KIT-mediated disease, disease comprising processing 20-100 contiguous nucleotide sequences comprising an antisense oligonucleotide sequence having a complementary sequence to the eighth to fifteenth nucleotide sequence of the nucleotide sequence of SEQ ID NO: 2 Or method of treating the condition.

[Claim 21]

KIT—mediated disease, disease comprising processing 20-100 contiguous nucleotide sequences comprising an antisense oligonucleotide sequence having a complementary sequence to the eighth to fifteenth nucleotide sequence of the nucleotide sequence of SEQ ID NO: 3 Or method of treating the condition. [Claim 22] 22. The method of claim 20 or 21, wherein said antisense oligonucleotide sequence comprises a sequence complementary to the core binding sequence of miR-494. [Claim 23]

The method of claim 22, wherein the key binding sequence of miR-494 is in the 3′-UTR of KIT.

[Claim 24]

22. The method of claim 20 or 21, wherein said antisense oligonucleotide is a DNA or RNA molecule.

[Claim 25]

(a) treating a test substance to a cell comprising a micro RNA-494 (miR-494) -encoding nucleotide sequence; And (b) analyzing the expression of miR-494 in the cells. do. [Claim 26]

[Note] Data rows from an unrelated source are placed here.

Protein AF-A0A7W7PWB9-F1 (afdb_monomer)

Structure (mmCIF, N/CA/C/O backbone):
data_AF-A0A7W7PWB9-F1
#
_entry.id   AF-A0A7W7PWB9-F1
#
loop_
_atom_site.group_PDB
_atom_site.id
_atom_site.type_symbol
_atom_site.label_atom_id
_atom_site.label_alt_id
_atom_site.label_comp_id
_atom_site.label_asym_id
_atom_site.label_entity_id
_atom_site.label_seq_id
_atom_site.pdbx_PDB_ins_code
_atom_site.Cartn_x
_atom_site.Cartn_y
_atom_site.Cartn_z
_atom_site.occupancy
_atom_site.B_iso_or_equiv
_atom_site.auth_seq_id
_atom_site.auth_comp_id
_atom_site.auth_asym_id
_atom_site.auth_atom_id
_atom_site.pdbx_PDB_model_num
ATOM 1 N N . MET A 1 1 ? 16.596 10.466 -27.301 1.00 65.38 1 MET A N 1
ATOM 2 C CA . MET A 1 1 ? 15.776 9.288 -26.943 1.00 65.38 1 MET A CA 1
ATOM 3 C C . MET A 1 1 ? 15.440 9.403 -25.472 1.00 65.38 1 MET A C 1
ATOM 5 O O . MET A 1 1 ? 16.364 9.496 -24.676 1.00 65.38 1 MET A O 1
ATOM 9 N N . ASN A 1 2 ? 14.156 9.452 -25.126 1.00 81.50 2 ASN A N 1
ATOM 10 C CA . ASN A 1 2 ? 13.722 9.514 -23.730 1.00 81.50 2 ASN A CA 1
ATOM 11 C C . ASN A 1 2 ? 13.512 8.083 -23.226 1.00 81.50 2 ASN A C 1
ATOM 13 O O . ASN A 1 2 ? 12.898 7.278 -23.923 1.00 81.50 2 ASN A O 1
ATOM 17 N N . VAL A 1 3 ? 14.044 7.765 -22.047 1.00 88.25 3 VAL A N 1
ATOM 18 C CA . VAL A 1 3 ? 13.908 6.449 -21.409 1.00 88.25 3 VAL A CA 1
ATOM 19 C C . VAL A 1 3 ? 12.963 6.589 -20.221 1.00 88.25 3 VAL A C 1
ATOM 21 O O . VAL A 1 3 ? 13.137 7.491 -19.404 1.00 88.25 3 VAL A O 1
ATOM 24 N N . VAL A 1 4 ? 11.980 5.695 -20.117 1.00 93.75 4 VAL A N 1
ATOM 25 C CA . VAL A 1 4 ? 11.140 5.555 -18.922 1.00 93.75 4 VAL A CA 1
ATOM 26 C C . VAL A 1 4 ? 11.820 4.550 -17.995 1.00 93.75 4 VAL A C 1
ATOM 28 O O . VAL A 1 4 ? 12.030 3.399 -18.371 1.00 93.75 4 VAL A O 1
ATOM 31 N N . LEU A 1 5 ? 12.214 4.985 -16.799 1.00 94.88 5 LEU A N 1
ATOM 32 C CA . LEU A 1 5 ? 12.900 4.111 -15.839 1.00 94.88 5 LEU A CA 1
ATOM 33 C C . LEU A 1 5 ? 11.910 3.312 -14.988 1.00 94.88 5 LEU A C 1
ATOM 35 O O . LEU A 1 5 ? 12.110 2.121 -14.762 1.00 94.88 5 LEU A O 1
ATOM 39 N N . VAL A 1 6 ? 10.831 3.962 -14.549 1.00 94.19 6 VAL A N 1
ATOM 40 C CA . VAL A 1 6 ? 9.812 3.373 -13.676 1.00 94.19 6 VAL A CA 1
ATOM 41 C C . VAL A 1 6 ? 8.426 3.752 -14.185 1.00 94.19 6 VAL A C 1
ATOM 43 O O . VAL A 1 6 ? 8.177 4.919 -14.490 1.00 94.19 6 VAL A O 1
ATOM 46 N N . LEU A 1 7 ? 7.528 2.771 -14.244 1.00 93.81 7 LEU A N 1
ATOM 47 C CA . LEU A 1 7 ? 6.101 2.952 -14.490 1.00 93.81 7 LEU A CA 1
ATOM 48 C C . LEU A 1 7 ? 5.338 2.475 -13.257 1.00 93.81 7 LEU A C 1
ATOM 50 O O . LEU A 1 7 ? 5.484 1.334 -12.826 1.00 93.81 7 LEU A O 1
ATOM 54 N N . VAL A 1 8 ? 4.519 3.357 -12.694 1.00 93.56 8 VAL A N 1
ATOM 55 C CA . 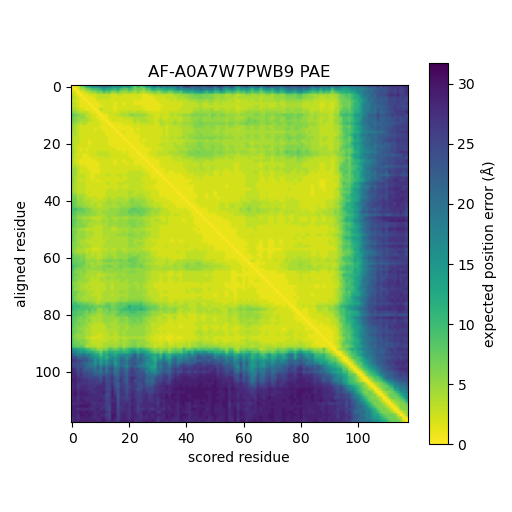VAL A 1 8 ? 3.734 3.076 -11.492 1.00 93.56 8 VAL A CA 1
ATOM 56 C C . VAL A 1 8 ? 2.268 2.914 -11.888 1.00 93.56 8 VAL A C 1
ATOM 58 O O . VAL A 1 8 ? 1.626 3.877 -12.305 1.00 93.56 8 VAL A O 1
ATOM 61 N N . CYS A 1 9 ? 1.747 1.696 -11.766 1.00 91.56 9 CYS A N 1
ATOM 62 C CA . CYS A 1 9 ? 0.391 1.310 -12.153 1.00 91.56 9 CYS A CA 1
ATOM 63 C C . CYS A 1 9 ? -0.546 1.296 -10.941 1.00 91.56 9 CYS A C 1
ATOM 65 O O . CYS A 1 9 ? -0.131 1.052 -9.813 1.00 91.56 9 CYS A O 1
ATOM 67 N N . ASP A 1 10 ? -1.837 1.513 -11.151 1.00 87.75 10 ASP A N 1
ATOM 68 C CA . ASP A 1 10 ? -2.869 1.507 -10.103 1.00 87.75 10 ASP A CA 1
ATOM 69 C C . ASP A 1 10 ? -3.363 0.100 -9.709 1.00 87.75 10 ASP A C 1
ATOM 71 O O . ASP A 1 10 ? -4.267 -0.030 -8.884 1.00 87.75 10 ASP A O 1
ATOM 75 N N . GLY A 1 11 ? -2.758 -0.948 -10.275 1.00 83.94 11 GLY A N 1
ATOM 76 C CA . GLY A 1 11 ? -3.161 -2.343 -10.092 1.00 83.94 11 GLY A CA 1
ATOM 77 C C . GLY A 1 11 ? -4.181 -2.836 -11.121 1.00 83.94 11 GLY A C 1
ATOM 78 O O . GLY A 1 11 ? -4.673 -3.953 -10.972 1.00 83.94 11 GLY A O 1
ATOM 79 N N . LEU A 1 12 ? -4.495 -2.037 -12.151 1.00 87.62 12 LEU A N 1
ATOM 80 C CA . LEU A 1 12 ? -5.329 -2.464 -13.272 1.00 87.62 12 LEU A CA 1
ATOM 81 C C . LEU A 1 12 ? -4.683 -3.631 -14.031 1.00 87.62 12 LEU A C 1
ATOM 83 O O . LEU A 1 12 ? -3.535 -3.548 -14.477 1.00 87.62 12 LEU A O 1
ATOM 87 N N . GLU A 1 13 ? -5.445 -4.709 -14.214 1.00 86.62 13 GLU A N 1
ATOM 88 C CA . GLU A 1 13 ? -5.003 -5.873 -14.980 1.00 86.62 13 GLU A CA 1
ATOM 89 C C . GLU A 1 13 ? -4.645 -5.489 -16.425 1.00 86.62 13 GLU A C 1
ATOM 91 O O . GLU A 1 13 ? -5.304 -4.668 -17.063 1.00 86.62 13 GLU A O 1
ATOM 96 N N . GLY A 1 14 ? -3.566 -6.073 -16.948 1.00 88.00 14 GLY A N 1
ATOM 97 C CA . GLY A 1 14 ? -3.086 -5.835 -18.313 1.00 88.00 14 GLY A CA 1
ATOM 98 C C . GLY A 1 14 ? -2.274 -4.549 -18.515 1.00 88.00 14 GLY A C 1
ATOM 99 O O . GLY A 1 14 ? -1.434 -4.515 -19.416 1.00 88.00 14 GLY A O 1
ATOM 100 N N . LEU A 1 15 ? -2.430 -3.526 -17.665 1.00 90.88 15 LEU A N 1
ATOM 101 C CA . LEU A 1 15 ? -1.644 -2.289 -17.768 1.00 90.88 15 LEU A CA 1
ATOM 102 C C . LEU A 1 15 ? -0.128 -2.521 -17.586 1.00 90.88 15 LEU A C 1
ATOM 104 O O . LEU A 1 15 ? 0.635 -1.962 -18.377 1.00 90.88 15 LEU A O 1
ATOM 108 N N . PRO A 1 16 ? 0.337 -3.372 -16.643 1.00 91.94 16 PRO A N 1
ATOM 109 C CA . PRO A 1 16 ? 1.752 -3.722 -16.547 1.00 91.94 16 PRO A CA 1
ATOM 110 C C . PRO A 1 16 ? 2.330 -4.302 -17.842 1.00 91.94 16 PRO A C 1
ATOM 112 O O . PRO A 1 16 ? 3.324 -3.788 -18.349 1.00 91.94 16 PRO A O 1
ATOM 115 N N . GLY A 1 17 ? 1.656 -5.294 -18.433 1.00 91.25 17 GLY A N 1
ATOM 116 C CA . GLY A 1 17 ? 2.121 -5.946 -19.661 1.00 91.25 17 GLY A CA 1
ATOM 117 C C . GLY A 1 17 ? 2.124 -5.009 -20.872 1.00 91.25 17 GLY A C 1
ATOM 118 O O . GLY A 1 17 ? 3.037 -5.057 -21.698 1.00 91.25 17 GLY A O 1
ATOM 119 N N . ALA A 1 18 ? 1.147 -4.101 -20.965 1.00 93.38 18 ALA A N 1
ATOM 120 C CA . ALA A 1 18 ? 1.156 -3.052 -21.983 1.00 93.38 18 ALA A CA 1
ATOM 121 C C . ALA A 1 18 ? 2.364 -2.112 -21.811 1.00 93.38 18 ALA A C 1
ATOM 123 O O . ALA A 1 18 ? 3.042 -1.793 -22.788 1.00 93.38 18 ALA A O 1
ATOM 124 N N . GLY A 1 19 ? 2.669 -1.717 -20.571 1.00 92.62 19 GLY A N 1
ATOM 125 C CA . GLY A 1 19 ? 3.833 -0.895 -20.242 1.00 92.62 19 GLY A CA 1
ATOM 126 C C . GLY A 1 19 ? 5.158 -1.558 -20.618 1.00 92.62 19 GLY A C 1
ATOM 127 O O . GLY A 1 19 ? 5.978 -0.935 -21.285 1.00 92.62 19 GLY A O 1
ATOM 128 N N . GLU A 1 20 ? 5.340 -2.830 -20.263 1.00 93.06 20 GLU A N 1
ATOM 129 C CA . GLU A 1 20 ? 6.537 -3.620 -20.599 1.00 93.06 20 GLU A CA 1
ATOM 130 C C . GLU A 1 20 ? 6.695 -3.831 -22.111 1.00 93.06 20 GLU A C 1
ATOM 132 O O . GLU A 1 20 ? 7.812 -3.862 -22.624 1.00 93.06 20 GLU A O 1
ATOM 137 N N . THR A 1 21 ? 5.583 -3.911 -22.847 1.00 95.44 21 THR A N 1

The method of claim 25, wherein the miR-494 inhibits expression of KIT or inhibits phosphorylation of AKT or STAT3.

[Claim 27]

26. The method of claim 25, wherein the tumorous disease is gastrointestinal stromal tumor, small cell lung cancer, non-small cell lung cancer, acute myeloid leukemia, acute lymphocytic leukemia, myelodysplastic syndrome, chronic myeloid leukemia, colorectal carcinoma, gastric carcinoma, testicular cancer, nerve Glioma, astrocytoma or mast cell tumor.